Toxicokinetics of Protein-bound Uremic Toxins in ESRD Patients

Launched by SHANGHAI NINTH PEOPLE'S HOSPITAL AFFILIATED TO SHANGHAI JIAO TONG UNIVERSITY · Mar 2, 2023

Keywords

ClinConnect Summary

This clinical trial is investigating how certain harmful substances, known as protein-bound uremic toxins (PBUTs), behave in patients undergoing regular kidney dialysis. Specifically, the study focuses on a toxin called indoxyl sulfate (IS), which comes from the breakdown of proteins in our diet. Researchers want to understand how IS levels change during different types of dialysis treatments and develop a model to predict how effectively dialysis can remove this toxin from the blood.
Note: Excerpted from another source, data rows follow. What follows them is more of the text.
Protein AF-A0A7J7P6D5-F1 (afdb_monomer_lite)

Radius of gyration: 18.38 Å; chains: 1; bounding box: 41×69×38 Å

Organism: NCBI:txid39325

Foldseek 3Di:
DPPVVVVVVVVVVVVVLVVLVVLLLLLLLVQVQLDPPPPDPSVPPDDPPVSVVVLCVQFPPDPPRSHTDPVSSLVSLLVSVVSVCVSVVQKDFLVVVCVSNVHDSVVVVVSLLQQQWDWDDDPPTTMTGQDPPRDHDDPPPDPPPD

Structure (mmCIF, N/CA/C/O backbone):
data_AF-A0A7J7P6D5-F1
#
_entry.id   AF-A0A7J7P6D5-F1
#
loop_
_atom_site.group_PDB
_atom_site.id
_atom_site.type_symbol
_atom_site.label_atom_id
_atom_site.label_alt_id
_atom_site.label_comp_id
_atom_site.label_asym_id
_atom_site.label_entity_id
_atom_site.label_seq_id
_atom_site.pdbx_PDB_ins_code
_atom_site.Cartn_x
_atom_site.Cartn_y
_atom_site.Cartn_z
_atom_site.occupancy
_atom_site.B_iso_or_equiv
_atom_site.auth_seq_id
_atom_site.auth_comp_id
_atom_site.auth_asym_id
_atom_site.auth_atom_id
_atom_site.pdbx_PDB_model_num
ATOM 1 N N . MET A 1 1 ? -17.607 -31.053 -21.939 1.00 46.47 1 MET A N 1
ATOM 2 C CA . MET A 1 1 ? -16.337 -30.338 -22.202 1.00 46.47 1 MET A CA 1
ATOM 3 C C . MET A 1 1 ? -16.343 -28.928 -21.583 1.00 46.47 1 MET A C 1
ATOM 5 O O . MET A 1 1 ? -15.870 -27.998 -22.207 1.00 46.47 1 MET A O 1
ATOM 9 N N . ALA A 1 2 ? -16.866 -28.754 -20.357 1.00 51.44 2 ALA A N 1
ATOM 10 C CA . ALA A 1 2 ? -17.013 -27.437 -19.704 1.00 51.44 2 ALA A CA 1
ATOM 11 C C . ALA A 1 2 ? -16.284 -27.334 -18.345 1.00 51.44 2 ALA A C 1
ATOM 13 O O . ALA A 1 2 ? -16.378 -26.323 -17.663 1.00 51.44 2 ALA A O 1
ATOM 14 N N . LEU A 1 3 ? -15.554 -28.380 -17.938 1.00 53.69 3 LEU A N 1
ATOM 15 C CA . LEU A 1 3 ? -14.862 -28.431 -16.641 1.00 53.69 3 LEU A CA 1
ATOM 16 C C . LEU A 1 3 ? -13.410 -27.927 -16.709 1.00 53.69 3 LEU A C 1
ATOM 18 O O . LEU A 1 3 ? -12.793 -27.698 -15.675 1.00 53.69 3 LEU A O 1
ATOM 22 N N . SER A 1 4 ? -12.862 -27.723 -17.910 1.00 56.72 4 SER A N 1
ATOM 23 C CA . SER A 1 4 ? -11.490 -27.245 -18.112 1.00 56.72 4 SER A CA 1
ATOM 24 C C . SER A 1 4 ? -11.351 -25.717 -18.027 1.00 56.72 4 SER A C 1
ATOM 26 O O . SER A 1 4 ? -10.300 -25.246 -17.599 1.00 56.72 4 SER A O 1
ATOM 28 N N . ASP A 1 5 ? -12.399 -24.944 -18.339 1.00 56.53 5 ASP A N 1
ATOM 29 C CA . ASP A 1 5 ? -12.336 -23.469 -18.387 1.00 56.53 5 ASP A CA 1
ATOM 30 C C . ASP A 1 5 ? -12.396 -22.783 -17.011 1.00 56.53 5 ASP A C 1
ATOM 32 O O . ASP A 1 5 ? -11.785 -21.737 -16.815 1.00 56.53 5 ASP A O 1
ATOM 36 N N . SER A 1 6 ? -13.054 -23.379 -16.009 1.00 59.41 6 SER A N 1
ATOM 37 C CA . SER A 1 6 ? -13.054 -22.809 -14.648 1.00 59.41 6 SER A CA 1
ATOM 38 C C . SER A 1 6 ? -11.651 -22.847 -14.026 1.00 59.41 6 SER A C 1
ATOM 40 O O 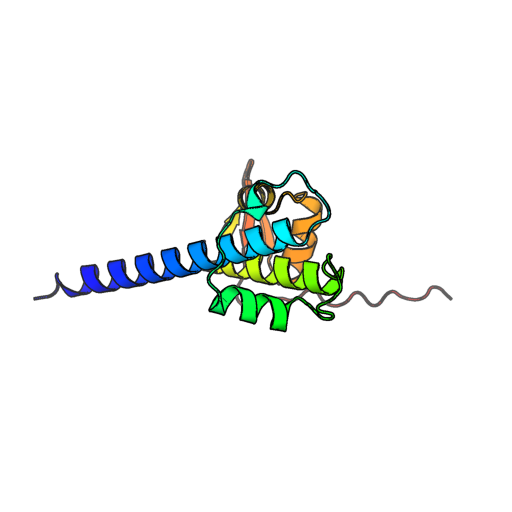. SER A 1 6 ? -11.225 -21.899 -13.372 1.00 59.41 6 SER A O 1
ATOM 42 N N . SER A 1 7 ? -10.894 -23.921 -14.287 1.00 61.94 7 SER A N 1
ATOM 43 C CA . SER A 1 7 ? -9.559 -24.125 -13.709 1.00 61.94 7 SER A CA 1
ATOM 44 C C . SER A 1 7 ? -8.498 -23.144 -14.230 1.00 61.94 7 SER A C 1
ATOM 46 O O . SER A 1 7 ? -7.581 -22.775 -13.492 1.00 61.94 7 SER A O 1
ATOM 48 N N . SER A 1 8 ? -8.625 -22.691 -15.483 1.00 67.19 8 SER A N 1
ATOM 49 C CA . SER A 1 8 ? -7.693 -21.750 -16.117 1.00 67.19 8 SER A CA 1
ATOM 50 C C . SER A 1 8 ? -7.924 -20.307 -15.647 1.00 67.19 8 SER A C 1
ATOM 52 O O . SER A 1 8 ? -6.953 -19.586 -15.395 1.00 67.19 8 SER A O 1
ATOM 54 N N . ILE A 1 9 ? -9.188 -19.911 -15.447 1.00 72.88 9 ILE A N 1
ATOM 55 C CA . ILE A 1 9 ? -9.586 -18.609 -14.888 1.00 72.88 9 ILE A CA 1
ATOM 56 C C . ILE A 1 9 ? -9.111 -18.485 -13.435 1.00 72.88 9 ILE A C 1
ATOM 58 O O . ILE A 1 9 ? -8.449 -17.507 -13.082 1.00 72.88 9 ILE A O 1
ATOM 62 N N . ASP A 1 10 ? -9.344 -19.515 -12.617 1.00 82.31 10 ASP A N 1
ATOM 63 C CA . ASP A 1 10 ? -8.896 -19.543 -11.221 1.00 82.31 10 ASP A CA 1
ATOM 64 C C . ASP A 1 10 ? -7.370 -19.432 -11.096 1.00 82.31 10 ASP A C 1
ATOM 66 O O . ASP A 1 10 ? -6.847 -18.770 -10.195 1.00 82.31 10 ASP A O 1
ATOM 70 N N . TYR A 1 11 ? -6.627 -20.068 -12.005 1.00 87.38 11 TYR A N 1
ATOM 71 C CA . TYR A 1 11 ? -5.170 -19.964 -12.049 1.00 87.38 11 TYR A CA 1
ATOM 72 C C . TYR A 1 11 ? -4.705 -18.547 -12.414 1.00 87.38 11 TYR A C 1
ATOM 74 O O . TYR A 1 11 ? -3.770 -18.023 -11.798 1.00 87.38 11 TYR A O 1
ATOM 82 N N . TYR A 1 12 ? -5.354 -17.910 -13.392 1.00 87.88 12 TYR A N 1
ATOM 83 C CA . TYR A 1 12 ? -5.015 -16.556 -13.822 1.00 87.88 12 TYR A CA 1
ATOM 84 C C . TYR A 1 12 ? -5.259 -15.524 -12.716 1.00 87.88 12 TYR A C 1
ATOM 86 O O . TYR A 1 12 ? -4.362 -14.730 -12.419 1.00 87.88 12 TYR A O 1
ATOM 94 N N . GLU A 1 13 ? -6.416 -15.572 -12.052 1.00 87.44 13 GLU A N 1
ATOM 95 C CA . GLU A 1 13 ? -6.741 -14.648 -10.959 1.00 87.44 13 GLU A CA 1
ATOM 96 C C . GLU A 1 13 ? -5.792 -14.826 -9.768 1.00 87.44 13 GLU A C 1
ATOM 98 O O . GLU A 1 13 ? -5.252 -13.847 -9.248 1.00 87.44 13 GLU A O 1
ATOM 103 N N . LYS A 1 14 ? -5.461 -16.071 -9.401 1.00 89.38 14 LYS A N 1
ATOM 104 C CA . LYS A 1 14 ? -4.456 -16.346 -8.359 1.00 89.38 14 LYS A CA 1
ATOM 105 C C . LYS A 1 14 ? -3.075 -15.820 -8.737 1.00 89.38 14 LYS A C 1
ATOM 107 O O . LYS A 1 14 ? -2.385 -15.237 -7.900 1.00 89.38 14 LYS A O 1
ATOM 112 N N . LYS A 1 15 ? -2.660 -15.986 -9.997 1.00 92.31 15 LYS A N 1
ATOM 113 C CA . LYS A 1 15 ? -1.378 -15.469 -10.498 1.00 92.31 15 LYS A CA 1
ATOM 114 C C . LYS A 1 15 ? -1.341 -13.942 -10.473 1.00 92.31 15 LYS A C 1
ATOM 116 O O . LYS A 1 15 ? -0.328 -13.360 -10.081 1.00 92.31 15 LYS A O 1
ATOM 121 N N . LYS A 1 16 ? -2.434 -13.292 -10.870 1.00 92.00 16 LYS A N 1
ATOM 122 C CA . LYS A 1 16 ? -2.588 -11.836 -10.827 1.00 92.00 16 LYS A CA 1
ATOM 123 C C . LYS A 1 16 ? -2.526 -11.320 -9.391 1.00 92.00 16 LYS A C 1
ATOM 125 O O . LYS A 1 16 ? -1.743 -10.413 -9.121 1.00 92.00 16 LYS A O 1
ATOM 130 N N . LEU A 1 17 ? -3.258 -11.943 -8.469 1.00 92.44 17 LEU A N 1
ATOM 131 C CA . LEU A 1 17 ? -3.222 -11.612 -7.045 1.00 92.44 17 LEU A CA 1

To participate in this trial, individuals must be between 18 and 85 years old and have been receiving maintenance hemodialysis for at least three months. Participants should be in generally good health, able to communicate about their condition, and maintain a steady diet. They will provide blood, urine, and dialysis fluid samples to help researchers learn more about IS clearance during treatment. It's important to note that people with certain severe health conditions or infections, or those who are pregnant, are not eligible to join the study. Overall, this research aims to improve the understanding of how dialysis works to remove harmful substances from the body, which could lead to better treatment strategies for kidney disease patients.

Gender

ALL

Eligibility criteria

• Inclusion Criteria:
• • 1. Patients with maintenance hemodialysis were less than 85 years old and more than 18 years old, both male and female;
• • 2. Regular hemodialysis for more than 3 months, using arteriovenous fistula hemodialysis;
• • 3. Receiving high-throughput dialysis, HDF, and HP according to the conventional treatment regimen;
• • 4. Adequate dialysis (Kt/V\>1.2 within one month);
• • 5. Keep your diet steady. Generally in good condition, have self-awareness, have a good understanding of their own illness and physical condition, and can communicate well with others;
• • 6. Understand and sign the informed consent
• Exclusion Criteria:
• • 1. Patients with systemic or local severe infection;
• • 2. Patients with severe anemia: Hb\<60g/L;
• • 3. Patients with hypoproteinemia: Alb\<30g/L;
• • 4. Patients with insufficient daily protein intake: nPCR\>1.0g/kg/d;
• • 5. Patients with malignant tumors;
• • 6. Patients with severe cardiovascular and cerebrovascular diseases, such as unstable angina pectoris, malignant hypertension, persistent atrial fibrillation, abnormal Q-wave of electrocardiogram, or patients with acute myocardial infarction, stroke, or coronary stent implantation within 3 months;
• • 7. Patients with severe hematopoietic system diseases, such as aplastic anemia, globin aplastic anemia, thrombocytopenic purpura, etc.;
• • 8. Patients with severe digestive diseases, such as dysphagia, liver insufficiency, active gastrointestinal bleeding, intestinal obstruction, intestinal perforation, or previous subtotal gastrectomy, and other diseases that may affect digestion and absorption;
• • 9. Pregnant women;
• • 10. Participating in other clinical trials within one month or currently;
• • 11. Researchers consider it inappropriate.